DreamReward: Text-to-3D Generation with Human Preference
Junliang Ye, Fangfu Liu, Qixiu Li, Zhengyi Wang, Yikai Wang, Xinzhou Wang, Yueqi Duan, Jun Zhu
TL;DR
DreamReward introduces Reward3D, a 3D-aware human-preference reward model, and DreamFL, a reward-guided fine-tuning method that aligns multi-view 3D generation with human judgments. By building a labeled 3D dataset and a scalable preference model, the approach enables direct optimization of diffusion-based 3D generation toward human-like aesthetics and prompt fidelity. Extensive experiments show DreamFL and Reward3D outperform baselines on alignment, quality, and consistency, with Reward3D serving as a lightweight automatic evaluator. The framework demonstrates the potential of learning from human feedback to close the gap between text prompts and high-quality, view-consistent 3D outputs in diffusion-driven 3D synthesis.
Abstract
3D content creation from text prompts has shown remarkable success recently. However, current text-to-3D methods often generate 3D results that do not align well with human preferences. In this paper, we present a comprehensive framework, coined DreamReward, to learn and improve text-to-3D models from human preference feedback.
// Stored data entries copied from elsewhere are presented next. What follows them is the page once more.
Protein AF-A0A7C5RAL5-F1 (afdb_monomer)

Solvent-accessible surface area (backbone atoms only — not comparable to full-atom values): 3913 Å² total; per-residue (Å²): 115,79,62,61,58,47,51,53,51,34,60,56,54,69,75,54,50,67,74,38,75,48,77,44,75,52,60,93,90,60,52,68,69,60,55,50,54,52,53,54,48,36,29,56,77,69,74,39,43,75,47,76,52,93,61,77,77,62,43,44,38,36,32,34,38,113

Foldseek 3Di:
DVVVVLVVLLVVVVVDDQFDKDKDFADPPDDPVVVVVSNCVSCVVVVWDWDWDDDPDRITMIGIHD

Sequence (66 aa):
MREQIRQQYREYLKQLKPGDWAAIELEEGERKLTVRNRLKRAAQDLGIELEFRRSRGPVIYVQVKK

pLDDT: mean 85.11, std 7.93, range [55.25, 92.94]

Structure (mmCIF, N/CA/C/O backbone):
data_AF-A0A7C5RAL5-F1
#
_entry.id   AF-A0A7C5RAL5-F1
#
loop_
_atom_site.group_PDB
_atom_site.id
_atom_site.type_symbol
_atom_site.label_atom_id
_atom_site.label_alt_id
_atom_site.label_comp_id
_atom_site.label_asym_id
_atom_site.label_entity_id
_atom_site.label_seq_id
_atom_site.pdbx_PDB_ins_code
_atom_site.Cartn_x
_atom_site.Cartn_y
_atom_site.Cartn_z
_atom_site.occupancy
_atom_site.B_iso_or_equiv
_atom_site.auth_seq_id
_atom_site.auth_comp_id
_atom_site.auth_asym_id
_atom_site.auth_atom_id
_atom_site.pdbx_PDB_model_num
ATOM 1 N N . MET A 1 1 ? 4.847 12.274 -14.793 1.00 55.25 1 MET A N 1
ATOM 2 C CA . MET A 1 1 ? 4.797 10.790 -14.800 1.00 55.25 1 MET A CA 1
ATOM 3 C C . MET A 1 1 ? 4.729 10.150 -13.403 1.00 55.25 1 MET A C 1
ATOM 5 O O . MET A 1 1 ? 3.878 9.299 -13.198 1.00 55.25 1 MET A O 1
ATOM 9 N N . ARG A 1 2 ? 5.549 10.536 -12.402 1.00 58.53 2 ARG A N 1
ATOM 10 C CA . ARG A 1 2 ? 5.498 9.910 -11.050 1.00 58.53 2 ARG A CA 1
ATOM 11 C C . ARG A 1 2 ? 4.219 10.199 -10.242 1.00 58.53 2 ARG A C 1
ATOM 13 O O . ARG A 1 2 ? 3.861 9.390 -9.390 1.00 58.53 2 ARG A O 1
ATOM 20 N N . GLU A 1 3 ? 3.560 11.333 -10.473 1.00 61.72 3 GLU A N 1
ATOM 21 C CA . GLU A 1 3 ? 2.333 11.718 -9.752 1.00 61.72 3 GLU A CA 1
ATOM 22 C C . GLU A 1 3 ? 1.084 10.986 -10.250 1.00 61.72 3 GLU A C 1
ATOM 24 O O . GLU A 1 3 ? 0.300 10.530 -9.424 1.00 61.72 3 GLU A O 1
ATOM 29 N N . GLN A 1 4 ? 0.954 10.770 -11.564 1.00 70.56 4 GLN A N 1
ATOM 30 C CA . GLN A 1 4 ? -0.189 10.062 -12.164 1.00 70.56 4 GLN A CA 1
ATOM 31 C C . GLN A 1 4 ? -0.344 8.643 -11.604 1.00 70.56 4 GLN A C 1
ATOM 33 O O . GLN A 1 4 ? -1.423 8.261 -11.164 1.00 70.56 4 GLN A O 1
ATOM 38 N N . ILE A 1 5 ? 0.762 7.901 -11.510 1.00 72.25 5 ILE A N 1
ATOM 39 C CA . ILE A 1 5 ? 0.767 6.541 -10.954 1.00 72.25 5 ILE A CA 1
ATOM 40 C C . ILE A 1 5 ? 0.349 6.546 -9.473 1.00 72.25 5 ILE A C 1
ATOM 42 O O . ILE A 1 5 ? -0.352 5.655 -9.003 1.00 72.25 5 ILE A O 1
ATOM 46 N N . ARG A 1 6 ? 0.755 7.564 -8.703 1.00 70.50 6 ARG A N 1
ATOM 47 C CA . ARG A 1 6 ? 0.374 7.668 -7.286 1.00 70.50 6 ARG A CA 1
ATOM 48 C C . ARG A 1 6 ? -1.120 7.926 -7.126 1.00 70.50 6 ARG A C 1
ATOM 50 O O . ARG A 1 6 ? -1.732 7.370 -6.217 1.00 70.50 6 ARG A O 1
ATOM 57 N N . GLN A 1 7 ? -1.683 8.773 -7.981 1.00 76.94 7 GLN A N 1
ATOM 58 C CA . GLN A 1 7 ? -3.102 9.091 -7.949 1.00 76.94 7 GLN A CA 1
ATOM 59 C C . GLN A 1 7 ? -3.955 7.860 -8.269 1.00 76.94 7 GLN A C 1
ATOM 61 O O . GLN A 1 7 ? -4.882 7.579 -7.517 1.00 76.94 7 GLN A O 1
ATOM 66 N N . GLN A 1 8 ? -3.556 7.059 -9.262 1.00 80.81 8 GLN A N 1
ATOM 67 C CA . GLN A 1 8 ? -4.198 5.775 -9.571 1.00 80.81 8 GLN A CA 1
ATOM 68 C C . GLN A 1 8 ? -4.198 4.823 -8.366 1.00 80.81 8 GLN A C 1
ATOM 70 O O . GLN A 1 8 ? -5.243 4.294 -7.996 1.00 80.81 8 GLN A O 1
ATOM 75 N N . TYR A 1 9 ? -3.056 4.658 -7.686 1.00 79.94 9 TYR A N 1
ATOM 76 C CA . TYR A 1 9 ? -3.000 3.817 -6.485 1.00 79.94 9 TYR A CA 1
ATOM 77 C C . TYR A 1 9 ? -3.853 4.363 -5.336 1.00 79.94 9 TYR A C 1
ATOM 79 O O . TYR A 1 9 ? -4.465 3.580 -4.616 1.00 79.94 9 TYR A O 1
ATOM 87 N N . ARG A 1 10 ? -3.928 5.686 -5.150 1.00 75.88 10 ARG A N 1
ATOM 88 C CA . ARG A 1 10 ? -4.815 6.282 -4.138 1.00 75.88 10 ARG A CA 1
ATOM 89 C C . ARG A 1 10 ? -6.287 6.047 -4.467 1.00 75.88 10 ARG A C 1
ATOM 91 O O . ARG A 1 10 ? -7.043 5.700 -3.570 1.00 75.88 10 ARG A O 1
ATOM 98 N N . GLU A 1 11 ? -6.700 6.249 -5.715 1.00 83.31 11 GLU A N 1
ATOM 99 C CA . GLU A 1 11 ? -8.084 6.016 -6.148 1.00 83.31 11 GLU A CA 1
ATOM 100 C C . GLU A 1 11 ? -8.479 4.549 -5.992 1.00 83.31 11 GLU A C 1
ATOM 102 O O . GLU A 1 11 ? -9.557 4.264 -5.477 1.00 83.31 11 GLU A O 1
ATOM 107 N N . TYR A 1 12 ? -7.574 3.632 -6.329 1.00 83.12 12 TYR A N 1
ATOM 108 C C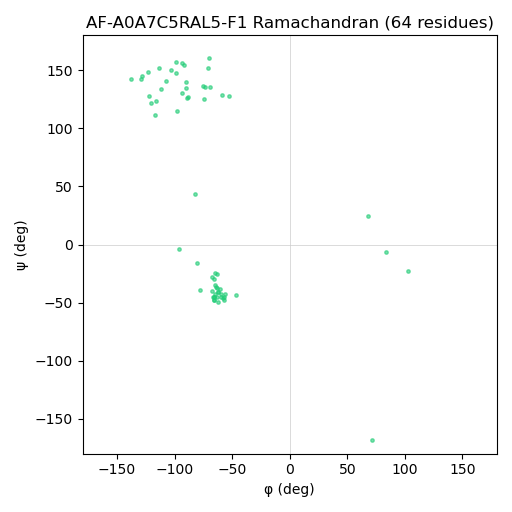A . TYR A 1 12 ? -7.762 2.205 -6.106 1.00 83.12 12 TYR A CA 1
ATOM 109 C C . TYR A 1 12 ? -7.890 1.862 -4.613 1.00 83.12 12 TYR A C 1
ATOM 111 O O . TYR A 1 12 ? -8.849 1.214 -4.205 1.00 83.12 12 TYR A O 1
ATOM 119 N N . LEU A 1 13 ? -6.977 2.356 -3.766 1.00 81.06 13 LEU A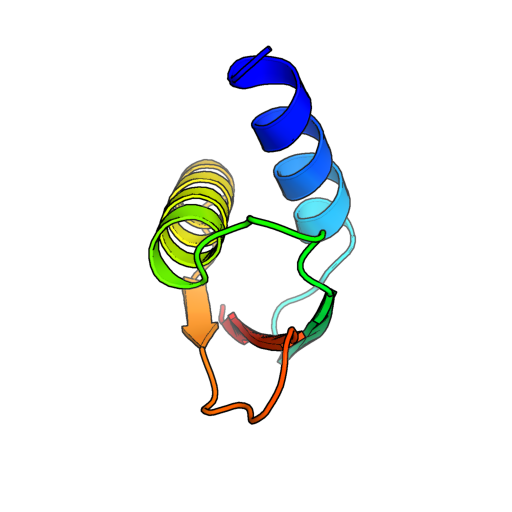 N 1
ATOM 120 C CA . LEU A 1 13 ? -7.012 2.094 -2.322 1.00 81.06 13 LEU A CA 1
ATOM 121 C C . LEU A 1 13 ? -8.229 2.720 -1.623 1.00 81.06 13 LEU A C 1
ATOM 123 O O . LEU A 1 13 ? -8.708 2.154 -0.649 1.00 81.06 13 LEU A O 1
ATOM 127 N N . LYS A 1 14 ? -8.761 3.846 -2.117 1.00 81.75 14 LYS A N 1
ATOM 128 C CA . LYS A 1 14 ? -9.989 4.469 -1.585 1.00 81.75 14 LYS A CA 1
ATOM 129 C C . LYS A 1 14 ? -11.231 3.592 -1.734 1.00 81.75 14 LYS A C 1
ATOM 131 O O . LYS A 1 14 ? -12.190 3.785 -0.993 1.00 81.75 14 LYS A O 1
ATOM 136 N N . GLN A 1 15 ? -11.239 2.682 -2.706 1.00 84.00 15 GLN A N 1
ATOM 137 C CA . GLN A 1 15 ? -12.356 1.761 -2.919 1.00 84.00 15 GLN A CA 1
ATOM 138 C C . GLN A 1 15 ? -12.312 0.570 -1.954 1.00 84.00 15 GLN A C 1
ATOM 140 O O . GLN A 1 15 ? -13.320 -0.113 -1.789 1.00 84.00 15 GLN A O 1
ATOM 145 N N . LEU A 1 16 ? -11.168 0.337 -1.307 1.00 82.94 16 LEU A N 1
ATOM 146 C CA . LEU A 1 16 ? -10.968 -0.761 -0.372 1.00 82.94 16 LEU A CA 1
ATOM 147 C C . LEU A 1 16 ? -11.328 -0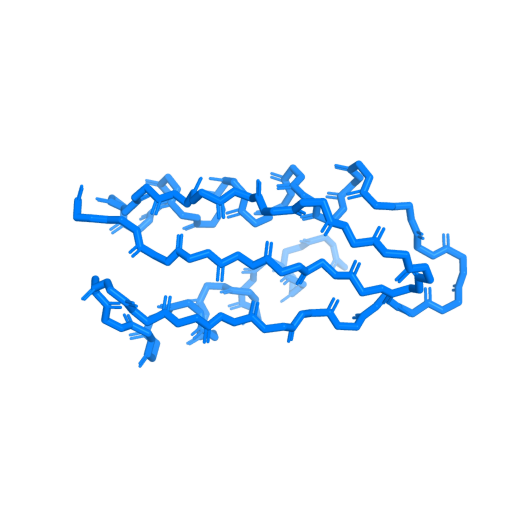.331 1.050 1.00 82.94 16 LEU A C 1
ATOM 149 O O . LEU A 1 16 ? -10.997 0.767 1.502 1.00 82.94 16 LEU A O 1
ATOM 153 N N . LYS A 1 17 ? -11.979 -1.229 1.781 1.00 82.94 17 LYS A N 1
ATOM 154 C CA . LYS A 1 17 ? -12.300 -1.075 3.198 1.00 82.94 17 LYS A CA 1
ATOM 155 C C . LYS A 1 17 ? -11.282 -1.823 4.063 1.00 82.94 17 LYS A C 1
ATOM 157 O O . LYS A 1 17 ? -10.661 -2.782 3.603 1.00 82.94 17 LYS A O 1
ATOM 162 N N . PRO A 1 18 ? -11.114 -1.440 5.341 1.00 84.38 18 PRO A N 1
ATOM 163 C CA . PRO A 1 18 ? -10.337 -2.239 6.282 1.00 84.38 18 PRO A CA 1
ATOM 164 C C . PRO A 1 18 ? -10.822 -3.694 6.311 1.00 84.38 18 PRO A C 1
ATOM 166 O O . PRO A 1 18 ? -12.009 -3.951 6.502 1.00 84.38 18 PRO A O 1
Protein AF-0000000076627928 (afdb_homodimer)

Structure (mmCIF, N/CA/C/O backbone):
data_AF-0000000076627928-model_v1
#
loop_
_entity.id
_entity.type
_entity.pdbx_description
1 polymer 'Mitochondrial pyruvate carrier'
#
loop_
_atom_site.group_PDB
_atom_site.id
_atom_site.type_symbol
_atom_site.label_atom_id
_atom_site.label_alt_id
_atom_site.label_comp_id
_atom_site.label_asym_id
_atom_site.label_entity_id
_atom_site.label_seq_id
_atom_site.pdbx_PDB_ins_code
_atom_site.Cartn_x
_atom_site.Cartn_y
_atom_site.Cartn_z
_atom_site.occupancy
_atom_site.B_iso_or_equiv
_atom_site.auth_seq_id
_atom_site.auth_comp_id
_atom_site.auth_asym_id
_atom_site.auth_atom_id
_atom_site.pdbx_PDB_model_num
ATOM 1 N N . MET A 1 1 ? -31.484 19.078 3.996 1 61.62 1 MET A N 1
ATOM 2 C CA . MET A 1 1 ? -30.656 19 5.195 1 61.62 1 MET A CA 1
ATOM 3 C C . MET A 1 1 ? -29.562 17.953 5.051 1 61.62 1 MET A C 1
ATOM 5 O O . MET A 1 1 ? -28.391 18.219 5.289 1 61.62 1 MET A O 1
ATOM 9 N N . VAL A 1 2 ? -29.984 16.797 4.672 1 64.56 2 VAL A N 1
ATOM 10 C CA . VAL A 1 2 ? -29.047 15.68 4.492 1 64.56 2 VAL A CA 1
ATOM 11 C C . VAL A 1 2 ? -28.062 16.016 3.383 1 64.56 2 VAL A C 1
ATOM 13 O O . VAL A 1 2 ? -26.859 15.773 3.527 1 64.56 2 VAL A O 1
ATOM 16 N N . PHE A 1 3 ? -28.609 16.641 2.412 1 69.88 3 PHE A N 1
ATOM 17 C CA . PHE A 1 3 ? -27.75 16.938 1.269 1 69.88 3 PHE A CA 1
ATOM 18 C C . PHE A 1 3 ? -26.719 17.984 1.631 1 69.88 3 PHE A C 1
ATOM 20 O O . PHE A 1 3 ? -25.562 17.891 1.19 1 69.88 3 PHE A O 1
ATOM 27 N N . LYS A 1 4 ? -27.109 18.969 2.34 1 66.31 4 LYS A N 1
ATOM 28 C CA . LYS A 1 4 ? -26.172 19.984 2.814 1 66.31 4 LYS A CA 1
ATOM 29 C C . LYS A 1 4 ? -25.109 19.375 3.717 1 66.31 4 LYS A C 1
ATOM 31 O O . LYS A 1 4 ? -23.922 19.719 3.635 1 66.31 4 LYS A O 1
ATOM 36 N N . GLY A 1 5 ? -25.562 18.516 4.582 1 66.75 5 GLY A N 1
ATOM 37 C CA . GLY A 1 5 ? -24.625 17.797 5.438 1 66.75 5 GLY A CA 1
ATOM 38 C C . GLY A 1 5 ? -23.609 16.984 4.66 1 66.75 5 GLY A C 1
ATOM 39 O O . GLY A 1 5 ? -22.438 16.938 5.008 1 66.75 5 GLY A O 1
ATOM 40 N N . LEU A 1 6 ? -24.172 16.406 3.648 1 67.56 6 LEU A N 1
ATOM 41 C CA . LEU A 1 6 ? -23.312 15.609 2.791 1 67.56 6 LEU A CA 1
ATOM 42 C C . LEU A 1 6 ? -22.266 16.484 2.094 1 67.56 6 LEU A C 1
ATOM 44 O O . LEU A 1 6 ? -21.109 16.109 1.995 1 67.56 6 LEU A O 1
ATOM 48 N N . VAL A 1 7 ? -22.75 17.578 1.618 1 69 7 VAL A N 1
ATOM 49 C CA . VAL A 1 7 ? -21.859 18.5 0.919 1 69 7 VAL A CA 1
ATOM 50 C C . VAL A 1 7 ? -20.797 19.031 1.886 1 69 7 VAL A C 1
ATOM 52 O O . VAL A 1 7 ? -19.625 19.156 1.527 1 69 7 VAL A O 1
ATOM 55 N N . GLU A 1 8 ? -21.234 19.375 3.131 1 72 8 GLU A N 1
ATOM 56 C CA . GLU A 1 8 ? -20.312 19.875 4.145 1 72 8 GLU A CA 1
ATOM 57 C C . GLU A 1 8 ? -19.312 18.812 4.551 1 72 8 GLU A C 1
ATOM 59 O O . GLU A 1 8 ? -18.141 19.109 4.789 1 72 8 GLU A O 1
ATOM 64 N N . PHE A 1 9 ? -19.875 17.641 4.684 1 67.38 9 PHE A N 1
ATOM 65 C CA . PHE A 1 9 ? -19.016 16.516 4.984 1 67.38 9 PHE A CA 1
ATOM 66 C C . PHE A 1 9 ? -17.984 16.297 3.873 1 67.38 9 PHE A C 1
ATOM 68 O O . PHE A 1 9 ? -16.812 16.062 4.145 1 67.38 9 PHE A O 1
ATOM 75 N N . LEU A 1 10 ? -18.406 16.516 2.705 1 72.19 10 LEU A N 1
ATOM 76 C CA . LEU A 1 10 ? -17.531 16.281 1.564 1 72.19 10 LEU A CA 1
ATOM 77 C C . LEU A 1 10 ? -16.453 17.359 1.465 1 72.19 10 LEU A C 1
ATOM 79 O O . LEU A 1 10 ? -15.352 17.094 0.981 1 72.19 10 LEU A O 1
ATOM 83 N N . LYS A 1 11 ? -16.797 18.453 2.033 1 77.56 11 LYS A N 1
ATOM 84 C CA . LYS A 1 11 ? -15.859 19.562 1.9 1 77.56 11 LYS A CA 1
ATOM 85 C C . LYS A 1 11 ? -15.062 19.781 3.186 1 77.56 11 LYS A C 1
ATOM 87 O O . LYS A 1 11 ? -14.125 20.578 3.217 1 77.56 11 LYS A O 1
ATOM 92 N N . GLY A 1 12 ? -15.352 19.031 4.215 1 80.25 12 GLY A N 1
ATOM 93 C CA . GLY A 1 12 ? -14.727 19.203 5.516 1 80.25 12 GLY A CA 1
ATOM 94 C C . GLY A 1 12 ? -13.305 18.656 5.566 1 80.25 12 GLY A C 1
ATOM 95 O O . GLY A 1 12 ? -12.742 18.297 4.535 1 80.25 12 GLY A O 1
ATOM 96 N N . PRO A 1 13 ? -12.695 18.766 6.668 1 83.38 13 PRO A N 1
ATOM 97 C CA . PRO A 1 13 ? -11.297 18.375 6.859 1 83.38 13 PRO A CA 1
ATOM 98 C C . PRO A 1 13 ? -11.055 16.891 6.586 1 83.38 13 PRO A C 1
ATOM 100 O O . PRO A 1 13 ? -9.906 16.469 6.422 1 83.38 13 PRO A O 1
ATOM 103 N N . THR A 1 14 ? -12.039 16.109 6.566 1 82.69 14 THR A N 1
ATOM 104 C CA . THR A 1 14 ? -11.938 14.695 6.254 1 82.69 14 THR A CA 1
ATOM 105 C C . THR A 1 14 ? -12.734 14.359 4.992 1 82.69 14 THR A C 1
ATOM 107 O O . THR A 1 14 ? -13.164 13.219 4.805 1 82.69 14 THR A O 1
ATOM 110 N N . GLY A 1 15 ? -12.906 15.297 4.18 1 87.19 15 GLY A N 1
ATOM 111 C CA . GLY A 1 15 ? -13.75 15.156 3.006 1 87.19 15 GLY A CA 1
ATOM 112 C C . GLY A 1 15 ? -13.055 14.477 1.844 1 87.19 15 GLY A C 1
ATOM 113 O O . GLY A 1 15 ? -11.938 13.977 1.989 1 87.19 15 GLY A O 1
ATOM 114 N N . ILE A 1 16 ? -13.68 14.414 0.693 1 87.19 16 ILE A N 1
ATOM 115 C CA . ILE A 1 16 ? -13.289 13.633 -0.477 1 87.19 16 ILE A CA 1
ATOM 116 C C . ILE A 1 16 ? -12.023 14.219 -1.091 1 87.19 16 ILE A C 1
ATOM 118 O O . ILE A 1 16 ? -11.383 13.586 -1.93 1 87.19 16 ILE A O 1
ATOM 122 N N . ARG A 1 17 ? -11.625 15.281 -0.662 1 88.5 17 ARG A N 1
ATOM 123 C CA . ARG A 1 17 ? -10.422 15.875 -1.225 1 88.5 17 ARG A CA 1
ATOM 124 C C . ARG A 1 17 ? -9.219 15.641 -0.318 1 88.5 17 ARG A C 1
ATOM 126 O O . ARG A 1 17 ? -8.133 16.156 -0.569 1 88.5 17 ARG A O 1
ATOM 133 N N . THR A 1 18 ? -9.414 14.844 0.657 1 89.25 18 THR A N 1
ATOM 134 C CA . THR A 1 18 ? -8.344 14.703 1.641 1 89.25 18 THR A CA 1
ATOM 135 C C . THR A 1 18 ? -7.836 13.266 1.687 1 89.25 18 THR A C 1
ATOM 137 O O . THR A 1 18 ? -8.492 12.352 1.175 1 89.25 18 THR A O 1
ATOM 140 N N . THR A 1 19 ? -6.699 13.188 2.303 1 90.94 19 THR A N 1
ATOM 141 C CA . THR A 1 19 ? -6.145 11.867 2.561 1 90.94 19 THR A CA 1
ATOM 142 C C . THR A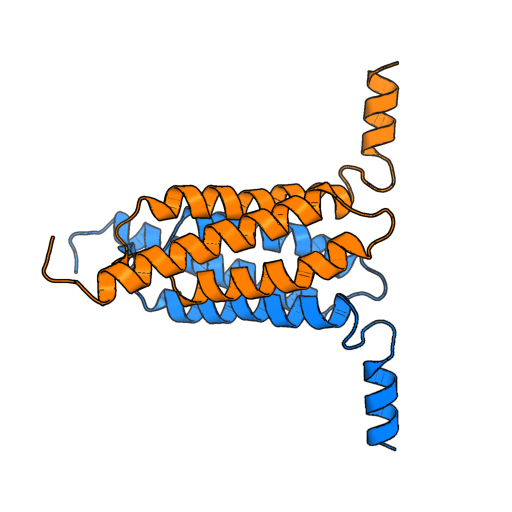 1 19 ? -6.969 11.125 3.613 1 90.94 19 THR A C 1
ATOM 144 O O . THR A 1 19 ? -6.898 9.898 3.717 1 90.94 19 THR A O 1
ATOM 147 N N . HIS A 1 20 ? -7.707 12.008 4.359 1 92.62 20 HIS A N 1
ATOM 148 C CA . HIS A 1 20 ? -8.531 11.375 5.383 1 92.62 20 HIS A CA 1
ATOM 149 C C . HIS A 1 20 ? -9.578 10.461 4.758 1 92.62 20 HIS A C 1
ATOM 151 O O . HIS A 1 20 ? -9.922 9.422 5.324 1 92.62 20 HIS A O 1
ATOM 157 N N . PHE A 1 21 ? -10.039 10.836 3.617 1 92.75 21 PHE A N 1
ATOM 158 C CA . PHE A 1 21 ? -11.047 10.062 2.896 1 92.75 21 PHE A CA 1
ATOM 159 C C . PHE A 1 21 ? -10.391 8.992 2.037 1 92.75 21 PHE A C 1
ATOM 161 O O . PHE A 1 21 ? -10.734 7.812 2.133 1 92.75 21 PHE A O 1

To begin with, we collect 25k expert comparisons based on a systematic annotation pipeline including rating and ranking. Then, we build Reward3D -- the first general-purpose text-to-3D human preference reward model to effectively encode human preferences. Building upon the 3D reward model, we finally perform theoretical analysis and present the Reward3D Feedback Learning (DreamFL), a direct tuning algorithm to optimize the multi-view diffusion models with a redefined scorer. Grounded by theoretical proof and extensive experiment comparisons, our DreamReward successfully generates high-fidelity and 3D consistent results with significant boosts in prompt alignment with human intention. Our results demonstrate the great potential for learning from human feedback to improve text-to-3D models.